Recommendation: Hold

Sanjiv Shankaran

A MARKED increase in sales productivity helped Pfizer post a healthy growth in net profit in 2000-01 first half (the company's financial year ends in November).

Driving the growth in net profit was the 16 per cent jump in net sales. The net sales was Rs 168.32 crore, up Rs 22.64 crore over the corresponding previous period.

Three products made significant contributions to Pfizer's sales -- Hepashield (Hepatitis B vaccine), Magnex (antibiotic) and Protinex. Of these, the first two are relatively new to the company's portfolio, while the third is a long standing product.

The 16 per cent growth in net sales -- is significantly higher than the overall market growth rate of around 10 per cent -- underlines the company's strategy of constantly trying to improve the productivity of the field force to extract more mileage out of the limited product basket. Pfizer derives a significant service income by working in tandem with its parent, Pfizer Inc, to conduct clinical trials for drugs. A 21 per cent increase in the `other income' component helped Pfizer end with an aggregate income of Rs 196.45 crore, up by Rs 27.45 crore in the first half of 2000-01 (16.24 per cent) compared to corresponding previous period.

Cost-control is an important objective for Pfizer. The move has paid rich dividends as the company has managed to improve profitability without spectacular growth in sales. The case in 2000-01 first half was much the same: Overall, the cost structure did not increase significantly.

Pfizer's operating profit for the first half of 2000-01 was Rs 39.18 crore, up by Rs 9.52 crore (32 per cent) in relation to the corresponding previous period. The profitability of operations rose significantly; up to 19.94 per cent in the first half of 2000-01 compared to 17.55 per cent in the corresponding previous period.

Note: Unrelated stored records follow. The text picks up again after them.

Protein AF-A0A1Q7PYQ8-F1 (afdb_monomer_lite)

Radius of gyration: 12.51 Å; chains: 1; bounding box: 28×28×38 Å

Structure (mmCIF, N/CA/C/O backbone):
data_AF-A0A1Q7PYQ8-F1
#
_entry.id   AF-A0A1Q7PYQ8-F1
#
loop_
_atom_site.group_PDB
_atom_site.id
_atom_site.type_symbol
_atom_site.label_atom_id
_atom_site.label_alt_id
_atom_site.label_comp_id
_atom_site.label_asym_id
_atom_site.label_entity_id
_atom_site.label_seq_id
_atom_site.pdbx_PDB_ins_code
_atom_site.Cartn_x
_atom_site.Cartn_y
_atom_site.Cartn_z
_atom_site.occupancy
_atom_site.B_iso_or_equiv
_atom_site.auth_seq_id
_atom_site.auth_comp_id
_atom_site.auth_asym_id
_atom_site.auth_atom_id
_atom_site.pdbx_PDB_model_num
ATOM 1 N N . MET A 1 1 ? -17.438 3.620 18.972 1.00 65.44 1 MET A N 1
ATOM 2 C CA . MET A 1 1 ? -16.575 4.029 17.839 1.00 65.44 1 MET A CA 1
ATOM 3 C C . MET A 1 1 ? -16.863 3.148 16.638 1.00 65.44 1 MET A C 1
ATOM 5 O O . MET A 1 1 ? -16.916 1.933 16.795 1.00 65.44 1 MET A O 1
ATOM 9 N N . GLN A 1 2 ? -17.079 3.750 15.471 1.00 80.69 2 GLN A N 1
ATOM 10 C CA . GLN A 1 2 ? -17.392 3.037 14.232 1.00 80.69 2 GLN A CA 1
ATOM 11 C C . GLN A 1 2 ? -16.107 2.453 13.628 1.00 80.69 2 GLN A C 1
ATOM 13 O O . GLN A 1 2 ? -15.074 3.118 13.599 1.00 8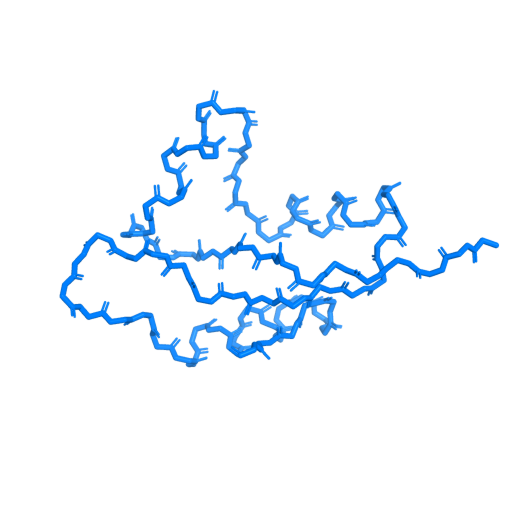0.69 2 GLN A O 1
ATOM 18 N N . LYS A 1 3 ? -16.147 1.188 13.200 1.00 84.81 3 LYS A N 1
ATOM 19 C CA . LYS A 1 3 ? -15.010 0.524 12.548 1.00 84.81 3 LYS A CA 1
ATOM 20 C C . LYS A 1 3 ? -15.002 0.923 11.072 1.00 84.81 3 LYS A C 1
ATOM 22 O O . LYS A 1 3 ? -15.972 0.631 10.380 1.00 84.81 3 LYS A O 1
ATOM 27 N N . ILE A 1 4 ? -13.930 1.563 10.604 1.00 93.00 4 ILE A N 1
ATOM 28 C CA . ILE A 1 4 ? -13.798 1.995 9.204 1.00 93.00 4 ILE A CA 1
ATOM 29 C C . ILE A 1 4 ? -12.993 0.955 8.426 1.00 93.00 4 ILE A C 1
ATOM 31 O O . ILE A 1 4 ? -11.901 0.569 8.847 1.00 93.00 4 ILE A O 1
ATOM 35 N N . ILE A 1 5 ? -13.532 0.501 7.297 1.00 93.06 5 ILE A N 1
ATOM 36 C CA . ILE A 1 5 ? -12.801 -0.300 6.315 1.00 93.06 5 ILE A CA 1
ATOM 37 C C . ILE A 1 5 ? -12.571 0.590 5.104 1.00 93.06 5 ILE A C 1
ATOM 39 O O . ILE A 1 5 ? -13.526 1.128 4.552 1.00 93.06 5 ILE A O 1
ATOM 43 N N . ASP A 1 6 ? -11.312 0.734 4.714 1.00 92.69 6 ASP A N 1
ATOM 44 C CA . ASP A 1 6 ? -10.950 1.421 3.484 1.00 92.69 6 ASP A CA 1
ATOM 45 C C . ASP A 1 6 ? -10.967 0.414 2.329 1.00 92.69 6 ASP A C 1
ATOM 47 O O . ASP A 1 6 ? -10.200 -0.551 2.310 1.00 92.69 6 ASP A O 1
ATOM 51 N N . ALA A 1 7 ? -11.892 0.591 1.392 1.00 91.81 7 ALA A N 1
ATOM 52 C CA . ALA A 1 7 ? -12.033 -0.306 0.252 1.00 91.81 7 ALA A CA 1
ATOM 53 C C . ALA A 1 7 ? -11.022 -0.012 -0.869 1.00 91.81 7 ALA A C 1
ATOM 55 O O . ALA A 1 7 ? -10.966 -0.772 -1.832 1.00 91.81 7 ALA A O 1
ATOM 56 N N . HIS A 1 8 ? -10.240 1.068 -0.762 1.00 91.56 8 HIS A N 1
ATOM 57 C CA . HIS A 1 8 ? -9.381 1.536 -1.843 1.00 91.56 8 HIS A CA 1
ATOM 58 C C . HIS A 1 8 ? -8.044 2.052 -1.310 1.00 91.56 8 HIS A C 1
ATOM 60 O O . HIS A 1 8 ? -7.804 3.251 -1.202 1.00 91.56 8 HIS A O 1
ATOM 66 N N . VAL A 1 9 ? -7.115 1.132 -1.056 1.00 91.75 9 VAL A N 1
ATOM 67 C CA . VAL A 1 9 ? -5.747 1.462 -0.646 1.00 91.75 9 VAL A CA 1
ATOM 68 C C . VAL A 1 9 ? -4.771 1.115 -1.762 1.00 91.75 9 VAL A C 1
ATOM 70 O O . VAL A 1 9 ? -4.787 0.007 -2.291 1.00 91.75 9 VAL A O 1
ATOM 73 N N . HIS A 1 10 ? -3.864 2.038 -2.077 1.00 90.75 10 HIS A N 1
ATOM 74 C CA . HIS A 1 10 ? -2.712 1.765 -2.932 1.00 90.75 10 HIS A CA 1
ATOM 75 C C . HIS A 1 10 ? -1.416 1.871 -2.136 1.00 90.75 10 HIS A C 1
ATOM 77 O O . HIS A 1 10 ? -1.180 2.861 -1.444 1.00 90.75 10 HIS A O 1
ATOM 83 N N . LEU A 1 11 ? -0.565 0.860 -2.273 1.00 91.00 11 LEU A N 1
ATOM 84 C CA . LEU A 1 11 ? 0.809 0.878 -1.795 1.00 91.00 11 LEU A CA 1
ATOM 85 C C . LEU A 1 11 ? 1.628 -0.131 -2.599 1.00 91.00 11 LEU A C 1
ATOM 87 O O . LEU A 1 11 ? 1.195 -1.261 -2.826 1.00 91.00 11 LEU A O 1
ATOM 91 N N . SER A 1 12 ? 2.846 0.253 -2.957 1.00 87.00 12 SER A N 1
ATOM 92 C CA . SER A 1 12 ? 3.813 -0.635 -3.584 1.00 87.00 12 SER A CA 1
ATOM 93 C C . SER A 1 12 ? 5.225 -0.259 -3.183 1.00 87.00 12 SER A C 1
ATOM 95 O O . SER A 1 12 ? 5.588 0.913 -3.159 1.00 87.00 12 SER A O 1
ATOM 97 N N . GLU A 1 13 ? 6.055 -1.268 -2.932 1.00 84.44 13 GLU A N 1
ATOM 98 C CA . GLU A 1 13 ? 7.505 -1.092 -2.781 1.00 84.44 13 GLU A CA 1
ATOM 99 C C . GLU A 1 13 ? 8.221 -1.106 -4.153 1.00 84.44 13 GLU A C 1
ATOM 101 O O . GLU A 1 13 ? 9.447 -1.002 -4.228 1.00 84.44 13 GLU A O 1
ATOM 106 N N . ASN A 1 14 ? 7.482 -1.251 -5.264 1.00 86.38 14 ASN A N 1
ATOM 107 C CA . ASN A 1 14 ? 8.048 -1.247 -6.610 1.00 86.38 14 ASN A CA 1
ATOM 108 C C . ASN A 1 14 ? 8.366 0.182 -7.072 1.00 86.38 14 ASN A C 1
ATOM 110 O O . ASN A 1 14 ? 7.474 1.014 -7.184 1.00 86.38 14 ASN A O 1
ATOM 114 N N . ARG A 1 15 ? 9.626 0.441 -7.443 1.00 85.12 15 ARG A N 1
ATOM 115 C CA . ARG A 1 15 ? 10.084 1.747 -7.954 1.00 85.12 15 ARG A CA 1
ATOM 116 C C . ARG A 1 15 ? 9.363 2.211 -9.227 1.00 85.12 15 ARG A C 1
ATOM 118 O O . ARG A 1 15 ? 9.359 3.406 -9.492 1.00 85.12 15 ARG A O 1
ATOM 125 N N . GLY A 1 16 ? 8.789 1.288 -9.999 1.00 86.44 16 GLY A N 1
ATOM 126 C CA . GLY A 1 16 ? 8.001 1.586 -11.198 1.00 86.44 16 GLY A CA 1
ATOM 127 C C . GLY A 1 16 ? 6.537 1.941 -10.927 1.00 86.44 16 GLY A C 1
ATOM 128 O O . GLY A 1 16 ? 5.786 2.127 -11.878 1.00 86.44 16 GLY A O 1
ATOM 129 N N . ASP A 1 17 ? 6.100 2.002 -9.669 1.00 90.00 17 ASP A N 1
ATOM 130 C CA . ASP A 1 17 ? 4.751 2.451 -9.329 1.00 90.00 17 ASP A CA 1
ATOM 131 C C . ASP A 1 17 ? 4.576 3.937 -9.671 1.00 90.00 17 ASP A C 1
ATOM 133 O O . ASP A 1 17 ? 5.278 4.812 -9.151 1.00 90.00 17 ASP A O 1
ATOM 137 N N . ALA A 1 18 ? 3.617 4.224 -10.553 1.00 89.44 18 ALA A N 1
ATOM 138 C CA . ALA A 1 18 ? 3.331 5.579 -10.997 1.00 89.44 18 ALA A CA 1
ATOM 139 C C . ALA A 1 18 ? 2.859 6.487 -9.849 1.00 89.44 18 ALA A C 1
ATOM 141 O O . ALA A 1 18 ? 3.107 7.695 -9.884 1.00 89.44 18 ALA A O 1
ATOM 142 N N . LEU A 1 19 ? 2.227 5.918 -8.819 1.00 91.00 19 LEU A N 1
ATOM 143 C CA . LEU A 1 19 ? 1.685 6.643 -7.674 1.00 91.00 19 LEU A CA 1
ATOM 144 C C . LEU A 1 19 ? 2.767 7.186 -6.743 1.00 91.00 19 LEU A C 1
ATOM 146 O O . LEU A 1 19 ? 2.526 8.201 -6.093 1.00 91.00 19 LEU A O 1
ATOM 150 N N . ILE A 1 20 ? 3.977 6.613 -6.734 1.00 90.69 20 ILE A N 1
ATOM 151 C CA . ILE A 1 20 ? 5.085 7.097 -5.888 1.00 90.69 20 ILE A CA 1
ATOM 152 C C . ILE A 1 20 ? 5.384 8.572 -6.170 1.00 90.69 20 ILE A C 1
ATOM 154 O O . ILE A 1 20 ? 5.593 9.359 -5.244 1.00 90.69 20 ILE A O 1
ATOM 158 N N . ARG A 1 21 ? 5.392 8.975 -7.447 1.00 91.06 21 ARG A N 1
ATOM 159 C CA . ARG A 1 21 ? 5.640 10.373 -7.825 1.00 91.06 21 ARG A CA 1
ATOM 160 C C . ARG A 1 21 ? 4.547 11.291 -7.281 1.00 91.06 21 ARG A C 1
ATOM 162 O O . ARG A 1 21 ? 4.863 12.327 -6.702 1.00 91.06 21 ARG A O 1
ATOM 169 N N . PHE A 1 22 ? 3.283 10.911 -7.452 1.00 91.06 22 PHE A N 1
ATOM 170 C CA . PHE A 1 22 ? 2.145 11.701 -6.983 1.00 91.06 22 PHE A CA 1
ATOM 171 C C . PHE A 1 22 ? 2.103 11.786 -5.456 1.00 91.06 22 PHE A C 1
ATOM 173 O O . PHE A 1 22 ? 1.880 12.863 -4.912 1.00 91.06 22 PHE A O 1
ATOM 180 N N . ALA A 1 23 ? 2.398 10.691 -4.759 1.00 92.19 23 ALA A N 1
ATOM 181 C CA . ALA A 1 23 ? 2.475 10.660 -3.306 1.00 92.19 23 ALA A CA 1
ATOM 182 C C . ALA A 1 23 ? 3.525 11.648 -2.776 1.00 92.19 23 ALA A C 1
ATOM 184 O O . ALA A 1 23 ? 3.221 12.471 -1.914 1.00 92.19 23 ALA A O 1
ATOM 185 N N . ARG A 1 24 ? 4.726 11.651 -3.368 1.00 91.94 24 ARG A N 1
ATOM 186 C CA . ARG A 1 24 ? 5.801 12.582 -2.991 1.00 91.94 24 ARG A CA 1
ATOM 187 C C . ARG A 1 24 ? 5.434 14.046 -3.219 1.00 91.94 24 ARG A C 1
ATOM 189 O O . ARG A 1 24 ? 5.754 14.875 -2.375 1.00 91.94 24 ARG A O 1
ATOM 196 N N . LEU A 1 25 ? 4.743 14.364 -4.317 1.00 95.06 25 LEU A N 1
ATOM 197 C CA . LEU A 1 25 ? 4.253 15.726 -4.578 1.00 95.06 25 LEU A CA 1
ATOM 198 C C . LEU A 1 25 ? 3.262 16.210 -3.510 1.00 95.06 25 LEU A C 1
ATOM 200 O O . LEU A 1 25 ? 3.175 17.405 -3.260 1.00 95.06 25 LEU A O 1
ATOM 204 N N . ASN A 1 26 ? 2.561 15.284 -2.855 1.00 92.75 26 ASN A N 1
ATOM 205 C CA . ASN A 1 26 ? 1.633 15.569 -1.761 1.00 92.75 26 ASN A CA 1
ATOM 206 C C . ASN A 1 26 ? 2.282 15.419 -0.371 1.00 92.75 26 ASN A C 1
ATOM 208 O O . ASN A 1 26 ? 1.579 15.360 0.635 1.00 92.75 26 ASN A O 1
ATOM 212 N N . GLY A 1 27 ? 3.615 15.331 -0.295 1.00 93.81 27 GLY A N 1
ATOM 213 C CA . GLY A 1 27 ? 4.344 15.216 0.972 1.00 93.81 27 GLY A CA 1
ATOM 214 C C . GLY A 1 27 ? 4.228 13.851 1.656 1.00 93.81 27 GLY A C 1
ATOM 215 O O . GLY A 1 27 ? 4.581 13.727 2.826 1.00 93.81 27 GLY A O 1
ATOM 216 N N . LEU A 1 28 ? 3.752 12.825 0.946 1.00 93.50 28 LEU A N 1
ATOM 217 C CA . LEU A 1 28 ? 3.667 11.458 1.455 1.00 93.50 28 LEU A CA 1
ATOM 218 C C . LEU A 1 28 ? 4.963 10.698 1.152 1.00 93.50 28 LEU A C 1
ATOM 220 O O . LEU A 1 28 ? 5.511 10.774 0.047 1.00 93.50 28 LEU A O 1
ATOM 224 N N . ARG A 1 29 ? 5.439 9.915 2.122 1.00 93.19 29 ARG A N 1
ATOM 225 C CA . ARG A 1 29 ? 6.586 9.011 1.950 1.00 93.19 29 ARG A CA 1
ATOM 226 C C . ARG A 1 29 ? 6.217 7.765 1.151 1.00 93.19 29 ARG A C 1
ATOM 228 O O . ARG A 1 29 ? 7.107 7.171 0.545 1.00 93.19 29 ARG A O 1
ATOM 235 N N . TYR A 1 30 ? 4.933 7.398 1.131 1.00 93.56 30 TYR A N 1
ATOM 236 C CA . TYR A 1 30 ? 4.406 6.235 0.407 1.00 93.56 30 TYR A CA 1
ATOM 237 C C . TYR A 1 30 ? 5.038 4.916 0.880 1.00 93.56 30 TYR A C 1
ATOM 239 O O . TYR A 1 30 ? 5.500 4.093 0.093 1.00 93.56 30 TYR A O 1
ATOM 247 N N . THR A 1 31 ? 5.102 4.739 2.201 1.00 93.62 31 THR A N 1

The interest expense was small as also depreciation. With the proportion of profit earmarked towards tax provision remaining around 40 per cent, Pfizer ended the year with a net profit of Rs 21.40 crore, up 35 per cent over the corresponding previous period.

The net profit, as a proportion of aggregate income, was 10.89 per cent, significantly higher than 9.40 per cent recorded in the corresponding previous period.

Pfizer's earnings per share (EPS) was Rs 9.13 for the first half, up by about 35 per cent compared to the corresponding previous period. The current share price is Rs 455, leading to a price-earnings multiple (PEM) of about 25, when the half-yearly EPS is annualised.

Outlook: The essence of Pfizer's strategy can be summed up thus: Extract the maximum out of a limited product basket that, however, is filled with firmly entrenched brands.

To do that, Pfizer has sharply focussed on improving the productivity of its sales force and ironing out superfluous cost. Product launches are few and, consequently, Pfizer has put in a lot of effort and resources behind the existing product. The rise in operating efficiency of the firm is a case where sharp focus has borne fruit.


The remaining half of the year is also likely to see a marked growth in net profit. But it may not be time to buy the shares of Pfizer. The share price has been weak of late, which can be traced back to both the overall lack of interest in the equity market as well as a correction of the fanciful valuations in the pharmaceutical sector. Till all the external factors diminish, it may not be lucrative to take an exposure in the Pfizer stock.